Department of Pharmaceutics, Rajiv Academy for Pharmacy, National Highway #2, P.O. Chhattikara, Mathura, Uttar Pradesh, 281001, India.
AAPS PharmSciTech. 2010 Jun;11(2):489-96. doi: 10.1208/s12249-010-9414-z. Epub 2010 Mar 23.

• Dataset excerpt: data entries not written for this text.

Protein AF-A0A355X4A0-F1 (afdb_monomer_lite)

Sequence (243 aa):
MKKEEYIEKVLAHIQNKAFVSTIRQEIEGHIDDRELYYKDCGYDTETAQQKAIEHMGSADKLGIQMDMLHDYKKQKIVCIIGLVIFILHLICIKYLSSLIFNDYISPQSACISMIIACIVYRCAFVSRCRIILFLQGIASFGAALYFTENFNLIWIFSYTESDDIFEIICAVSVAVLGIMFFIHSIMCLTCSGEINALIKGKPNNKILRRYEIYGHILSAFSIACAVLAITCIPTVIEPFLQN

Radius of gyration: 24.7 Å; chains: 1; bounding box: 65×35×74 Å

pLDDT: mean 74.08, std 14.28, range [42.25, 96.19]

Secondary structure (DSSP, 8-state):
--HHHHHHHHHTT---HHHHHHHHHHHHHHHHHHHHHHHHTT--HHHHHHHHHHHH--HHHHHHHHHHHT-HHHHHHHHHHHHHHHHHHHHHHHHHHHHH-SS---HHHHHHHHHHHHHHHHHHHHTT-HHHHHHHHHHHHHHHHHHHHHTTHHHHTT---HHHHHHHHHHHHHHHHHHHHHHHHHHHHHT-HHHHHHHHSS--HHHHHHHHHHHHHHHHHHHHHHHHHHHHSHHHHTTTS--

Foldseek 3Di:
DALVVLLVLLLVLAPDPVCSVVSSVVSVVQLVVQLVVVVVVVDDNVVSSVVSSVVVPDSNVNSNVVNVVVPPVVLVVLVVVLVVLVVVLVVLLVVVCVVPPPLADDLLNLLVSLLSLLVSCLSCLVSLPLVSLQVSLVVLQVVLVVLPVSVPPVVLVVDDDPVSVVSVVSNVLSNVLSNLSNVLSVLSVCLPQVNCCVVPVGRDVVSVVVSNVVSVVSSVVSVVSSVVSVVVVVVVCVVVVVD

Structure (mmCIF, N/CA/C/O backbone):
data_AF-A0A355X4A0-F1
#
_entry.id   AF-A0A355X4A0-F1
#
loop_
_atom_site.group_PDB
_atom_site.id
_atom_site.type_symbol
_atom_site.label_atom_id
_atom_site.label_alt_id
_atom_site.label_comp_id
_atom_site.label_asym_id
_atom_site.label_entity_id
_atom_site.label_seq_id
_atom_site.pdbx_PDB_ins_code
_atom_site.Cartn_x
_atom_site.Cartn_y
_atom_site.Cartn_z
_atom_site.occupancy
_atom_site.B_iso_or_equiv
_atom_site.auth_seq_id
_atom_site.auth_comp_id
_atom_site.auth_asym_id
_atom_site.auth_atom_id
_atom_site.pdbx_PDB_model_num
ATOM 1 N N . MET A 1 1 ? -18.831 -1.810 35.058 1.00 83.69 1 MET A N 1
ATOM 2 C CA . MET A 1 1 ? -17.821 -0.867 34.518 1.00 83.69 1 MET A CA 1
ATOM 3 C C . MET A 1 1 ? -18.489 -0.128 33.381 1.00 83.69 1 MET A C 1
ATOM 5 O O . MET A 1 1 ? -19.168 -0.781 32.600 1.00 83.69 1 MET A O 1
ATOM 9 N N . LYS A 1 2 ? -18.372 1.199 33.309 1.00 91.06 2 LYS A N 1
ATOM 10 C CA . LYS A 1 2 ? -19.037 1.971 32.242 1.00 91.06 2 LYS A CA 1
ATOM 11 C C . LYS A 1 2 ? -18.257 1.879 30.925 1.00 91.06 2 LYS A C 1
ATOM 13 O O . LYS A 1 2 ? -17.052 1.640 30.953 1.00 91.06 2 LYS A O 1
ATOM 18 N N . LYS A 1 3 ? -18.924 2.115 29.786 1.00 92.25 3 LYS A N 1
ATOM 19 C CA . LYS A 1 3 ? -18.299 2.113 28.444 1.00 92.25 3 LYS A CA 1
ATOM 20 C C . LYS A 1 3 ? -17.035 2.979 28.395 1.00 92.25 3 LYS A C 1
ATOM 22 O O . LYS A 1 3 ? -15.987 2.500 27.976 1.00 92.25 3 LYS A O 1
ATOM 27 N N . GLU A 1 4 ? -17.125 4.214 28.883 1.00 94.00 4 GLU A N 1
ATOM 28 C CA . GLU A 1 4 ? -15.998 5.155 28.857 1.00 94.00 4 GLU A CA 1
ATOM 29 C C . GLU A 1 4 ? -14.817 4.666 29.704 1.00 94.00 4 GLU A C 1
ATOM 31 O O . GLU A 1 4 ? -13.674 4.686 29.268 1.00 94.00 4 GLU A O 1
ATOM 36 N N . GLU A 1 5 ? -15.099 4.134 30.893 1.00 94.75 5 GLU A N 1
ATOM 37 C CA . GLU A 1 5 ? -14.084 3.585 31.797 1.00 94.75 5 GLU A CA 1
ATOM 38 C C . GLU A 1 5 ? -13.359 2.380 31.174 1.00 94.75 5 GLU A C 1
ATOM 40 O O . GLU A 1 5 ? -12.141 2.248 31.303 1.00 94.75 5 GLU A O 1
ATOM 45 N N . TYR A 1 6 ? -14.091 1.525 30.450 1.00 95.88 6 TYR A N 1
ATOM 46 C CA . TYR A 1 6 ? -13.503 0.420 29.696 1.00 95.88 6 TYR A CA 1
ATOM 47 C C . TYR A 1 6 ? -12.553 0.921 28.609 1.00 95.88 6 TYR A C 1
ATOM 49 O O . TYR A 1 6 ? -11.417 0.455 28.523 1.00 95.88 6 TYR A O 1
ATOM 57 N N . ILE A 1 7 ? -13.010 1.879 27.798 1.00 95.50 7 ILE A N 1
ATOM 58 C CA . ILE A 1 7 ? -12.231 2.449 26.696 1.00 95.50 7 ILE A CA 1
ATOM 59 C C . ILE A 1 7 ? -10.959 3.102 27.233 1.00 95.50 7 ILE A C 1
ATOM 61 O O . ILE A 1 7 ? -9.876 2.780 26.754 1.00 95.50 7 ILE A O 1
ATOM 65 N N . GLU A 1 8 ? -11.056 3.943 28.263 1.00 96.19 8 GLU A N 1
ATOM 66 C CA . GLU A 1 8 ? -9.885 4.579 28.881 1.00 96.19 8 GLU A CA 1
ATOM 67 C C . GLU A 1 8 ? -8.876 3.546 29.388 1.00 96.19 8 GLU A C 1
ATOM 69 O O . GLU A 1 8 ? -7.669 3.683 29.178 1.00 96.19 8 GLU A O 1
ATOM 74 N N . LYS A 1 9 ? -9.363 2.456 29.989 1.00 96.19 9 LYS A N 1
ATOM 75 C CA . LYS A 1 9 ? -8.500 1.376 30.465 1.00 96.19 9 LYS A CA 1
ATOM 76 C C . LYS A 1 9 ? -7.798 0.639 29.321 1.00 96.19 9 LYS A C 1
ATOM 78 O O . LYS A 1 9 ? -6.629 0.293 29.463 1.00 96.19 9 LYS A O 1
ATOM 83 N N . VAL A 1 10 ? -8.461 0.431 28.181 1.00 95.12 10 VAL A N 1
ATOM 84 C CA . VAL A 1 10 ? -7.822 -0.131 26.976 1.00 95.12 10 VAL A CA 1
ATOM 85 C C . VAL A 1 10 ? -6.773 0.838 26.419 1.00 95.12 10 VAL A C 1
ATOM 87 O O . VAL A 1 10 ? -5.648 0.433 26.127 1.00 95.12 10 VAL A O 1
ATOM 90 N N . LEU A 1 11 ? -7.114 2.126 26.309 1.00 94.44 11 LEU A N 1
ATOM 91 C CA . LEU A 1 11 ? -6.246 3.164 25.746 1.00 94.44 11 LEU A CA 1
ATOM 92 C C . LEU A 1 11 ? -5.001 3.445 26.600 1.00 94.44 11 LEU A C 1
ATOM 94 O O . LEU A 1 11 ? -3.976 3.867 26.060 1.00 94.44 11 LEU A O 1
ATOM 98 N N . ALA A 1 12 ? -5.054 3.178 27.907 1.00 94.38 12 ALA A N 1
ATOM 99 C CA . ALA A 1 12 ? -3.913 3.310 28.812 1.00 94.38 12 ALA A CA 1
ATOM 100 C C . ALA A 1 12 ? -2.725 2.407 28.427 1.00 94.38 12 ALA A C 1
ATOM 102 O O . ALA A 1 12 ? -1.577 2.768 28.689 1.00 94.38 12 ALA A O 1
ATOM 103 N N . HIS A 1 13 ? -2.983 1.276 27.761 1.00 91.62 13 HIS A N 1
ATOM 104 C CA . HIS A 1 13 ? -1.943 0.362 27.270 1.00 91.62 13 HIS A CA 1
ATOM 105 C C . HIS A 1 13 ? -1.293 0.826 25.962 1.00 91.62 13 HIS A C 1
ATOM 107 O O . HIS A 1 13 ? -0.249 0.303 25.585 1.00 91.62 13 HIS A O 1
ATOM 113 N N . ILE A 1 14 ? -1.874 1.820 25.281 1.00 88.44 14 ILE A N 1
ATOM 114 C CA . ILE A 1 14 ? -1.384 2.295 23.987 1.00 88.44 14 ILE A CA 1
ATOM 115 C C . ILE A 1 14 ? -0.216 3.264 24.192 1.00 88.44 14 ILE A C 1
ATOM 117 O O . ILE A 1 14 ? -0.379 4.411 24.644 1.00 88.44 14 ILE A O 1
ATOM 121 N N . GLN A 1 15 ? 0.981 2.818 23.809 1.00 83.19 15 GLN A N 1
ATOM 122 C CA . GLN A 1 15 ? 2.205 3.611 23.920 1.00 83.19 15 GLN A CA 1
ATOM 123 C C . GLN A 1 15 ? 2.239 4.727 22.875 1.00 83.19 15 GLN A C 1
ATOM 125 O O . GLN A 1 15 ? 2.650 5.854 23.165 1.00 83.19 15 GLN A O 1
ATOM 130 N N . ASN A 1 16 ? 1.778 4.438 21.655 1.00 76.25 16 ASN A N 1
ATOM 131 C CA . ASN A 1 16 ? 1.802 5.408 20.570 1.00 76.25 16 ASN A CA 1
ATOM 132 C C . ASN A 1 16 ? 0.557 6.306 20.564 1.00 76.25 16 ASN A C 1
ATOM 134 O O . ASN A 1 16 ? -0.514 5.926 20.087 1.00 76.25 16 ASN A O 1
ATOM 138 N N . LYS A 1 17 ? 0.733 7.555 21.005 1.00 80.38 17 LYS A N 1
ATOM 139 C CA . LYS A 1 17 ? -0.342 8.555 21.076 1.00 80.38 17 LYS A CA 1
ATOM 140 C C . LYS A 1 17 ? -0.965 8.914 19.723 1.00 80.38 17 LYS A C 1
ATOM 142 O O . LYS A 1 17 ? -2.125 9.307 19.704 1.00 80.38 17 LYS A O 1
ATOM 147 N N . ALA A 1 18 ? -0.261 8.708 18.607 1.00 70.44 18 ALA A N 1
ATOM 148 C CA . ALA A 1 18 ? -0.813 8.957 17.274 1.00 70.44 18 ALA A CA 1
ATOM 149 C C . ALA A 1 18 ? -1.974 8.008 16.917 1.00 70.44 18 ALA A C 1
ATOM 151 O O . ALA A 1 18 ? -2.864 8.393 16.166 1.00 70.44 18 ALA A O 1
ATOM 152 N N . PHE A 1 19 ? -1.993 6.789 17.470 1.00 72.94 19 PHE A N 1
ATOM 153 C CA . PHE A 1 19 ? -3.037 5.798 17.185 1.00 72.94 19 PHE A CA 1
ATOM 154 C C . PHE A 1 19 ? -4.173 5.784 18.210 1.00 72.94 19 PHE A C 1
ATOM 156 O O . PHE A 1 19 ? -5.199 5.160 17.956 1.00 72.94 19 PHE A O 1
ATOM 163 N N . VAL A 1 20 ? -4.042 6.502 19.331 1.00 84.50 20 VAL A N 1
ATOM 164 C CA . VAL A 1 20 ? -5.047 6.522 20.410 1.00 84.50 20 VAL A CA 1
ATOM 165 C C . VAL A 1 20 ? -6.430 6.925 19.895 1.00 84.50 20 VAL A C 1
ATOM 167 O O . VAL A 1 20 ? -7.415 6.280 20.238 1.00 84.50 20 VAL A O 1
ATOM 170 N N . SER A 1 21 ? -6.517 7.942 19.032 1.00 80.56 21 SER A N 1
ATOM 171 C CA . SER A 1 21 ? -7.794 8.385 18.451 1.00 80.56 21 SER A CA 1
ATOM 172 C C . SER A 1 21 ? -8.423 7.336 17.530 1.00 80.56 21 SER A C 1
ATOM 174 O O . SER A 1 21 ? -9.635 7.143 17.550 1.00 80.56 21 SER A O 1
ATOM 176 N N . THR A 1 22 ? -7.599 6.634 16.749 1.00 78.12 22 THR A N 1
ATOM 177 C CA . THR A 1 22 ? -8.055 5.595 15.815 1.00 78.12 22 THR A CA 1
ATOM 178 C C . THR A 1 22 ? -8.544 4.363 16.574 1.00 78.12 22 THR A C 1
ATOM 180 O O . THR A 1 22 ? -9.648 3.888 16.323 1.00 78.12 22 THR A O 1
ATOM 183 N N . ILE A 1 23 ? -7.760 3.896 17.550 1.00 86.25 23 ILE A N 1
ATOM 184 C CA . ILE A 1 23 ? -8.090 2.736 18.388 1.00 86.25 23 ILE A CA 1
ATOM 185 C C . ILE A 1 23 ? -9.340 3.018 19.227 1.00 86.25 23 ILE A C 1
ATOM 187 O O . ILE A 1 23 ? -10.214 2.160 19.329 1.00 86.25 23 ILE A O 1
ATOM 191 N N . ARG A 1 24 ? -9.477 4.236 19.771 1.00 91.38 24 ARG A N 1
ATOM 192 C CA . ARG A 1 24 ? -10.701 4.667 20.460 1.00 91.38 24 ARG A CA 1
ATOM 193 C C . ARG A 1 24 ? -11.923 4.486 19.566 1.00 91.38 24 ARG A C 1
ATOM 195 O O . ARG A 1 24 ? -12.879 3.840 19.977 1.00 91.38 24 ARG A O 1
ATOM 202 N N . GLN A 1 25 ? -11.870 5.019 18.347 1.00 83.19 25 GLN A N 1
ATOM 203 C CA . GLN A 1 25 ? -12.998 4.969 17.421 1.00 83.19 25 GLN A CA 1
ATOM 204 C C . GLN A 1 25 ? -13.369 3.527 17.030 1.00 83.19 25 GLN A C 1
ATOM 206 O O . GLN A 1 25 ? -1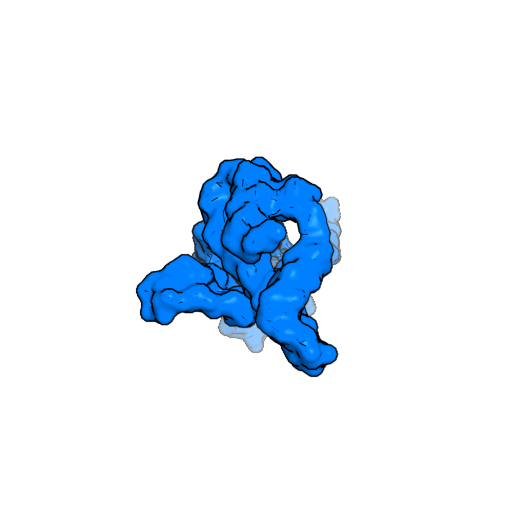4.550 3.213 16.888 1.00 83.19 25 GLN A O 1
ATOM 211 N N . GLU A 1 26 ? -12.377 2.651 16.857 1.00 86.12 26 GLU A N 1
ATOM 212 C CA . GLU A 1 26 ? -12.596 1.231 16.560 1.00 86.12 26 GLU A CA 1
ATOM 213 C C . GLU A 1 26 ? -13.312 0.512 17.711 1.00 86.12 26 GLU A C 1
ATOM 215 O O . GLU A 1 26 ? -14.306 -0.181 17.487 1.00 86.12 26 GLU A O 1
ATOM 220 N N . ILE A 1 27 ? -12.848 0.720 18.946 1.00 93.62 27 ILE A N 1
ATOM 221 C CA . ILE A 1 27 ? -13.436 0.104 20.141 1.00 93.62 27 ILE A CA 1
ATOM 222 C C . ILE A 1 27 ? -14.838 0.658 20.399 1.00 93.62 27 ILE A C 1
ATOM 224 O O . ILE A 1 27 ? -15.752 -0.119 20.668 1.00 93.62 27 ILE A O 1
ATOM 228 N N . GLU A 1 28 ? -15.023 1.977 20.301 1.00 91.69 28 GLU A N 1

The objective of this study was to develop solid lipid nanoparticles (SLNs) of simvastatin and to optimize it for independent variables (amount of glycerol monostearate, concentration of poloxamer, and volume of isopropyl alcohol) in order to achieve desired particle size with maximum percent entrapment efficiency (% EE) and percent cumulative drug release (% CDR). To achieve our goal, eight formulations (F(1)-F(8)) of SLNs were prepared by solvent injection technique and optimized by 2(3) full-factorial design. The design was validated by extra design checkpoint formulation (F(9)), and the possible interactions between independent variables were studied. The responses of the design were analyzed using Design Expert 7.1.6. (Stat-Ease, Inc, USA), and the analytical tools of software were used to draw Pareto charts and response surface plots. On the basis of software analysis, formulation F(10) with a desirability factor of 0.611 was selected as optimized formulation and was evaluated for the independent parameters. Optimized formulation showed particle size of 258.5 nm, % EE of 75.81%, with of 82.67% CDR after 55 h. The release kinetics of the optimized formulation best fitted the Higuchi model, and the recrystallization index of optimized formulation was found to be 65.51%.
本研究旨在开发辛伐他汀固体脂质纳米粒(SLN),并对其进行优化,以独立变量(甘油单硬脂酸酯的用量、泊洛沙姆浓度和异丙醇体积)为变量,以达到所需的粒径,同时获得最大的包封效率(% EE)和累积药物释放百分比(% CDR)。为了实现这一目标,我们采用溶剂注入技术制备了 8 种辛伐他汀 SLN 制剂(F(1)-F(8)),并通过 2(3)完全析因设计进行了优化。通过额外的设计检查点制剂(F(9))验证了设计的有效性,并研究了独立变量之间的可能相互作用。使用 Design Expert 7.1.6(Stat-Ease,Inc,美国)对设计的响应进行了分析,并使用软件的分析工具绘制了 Pareto 图和响应面图。基于软件分析,选择具有 0.611 理想因子的制剂 F(10)作为优化制剂,并对其进行了独立参数的评估。优化制剂的粒径为 258.5nm,包封率为 75.81%,82.67%的药物在 55 小时后释放。优化制剂的释放动力学最符合 Higuchi 模型,并且优化制剂的重结晶指数为 65.51%。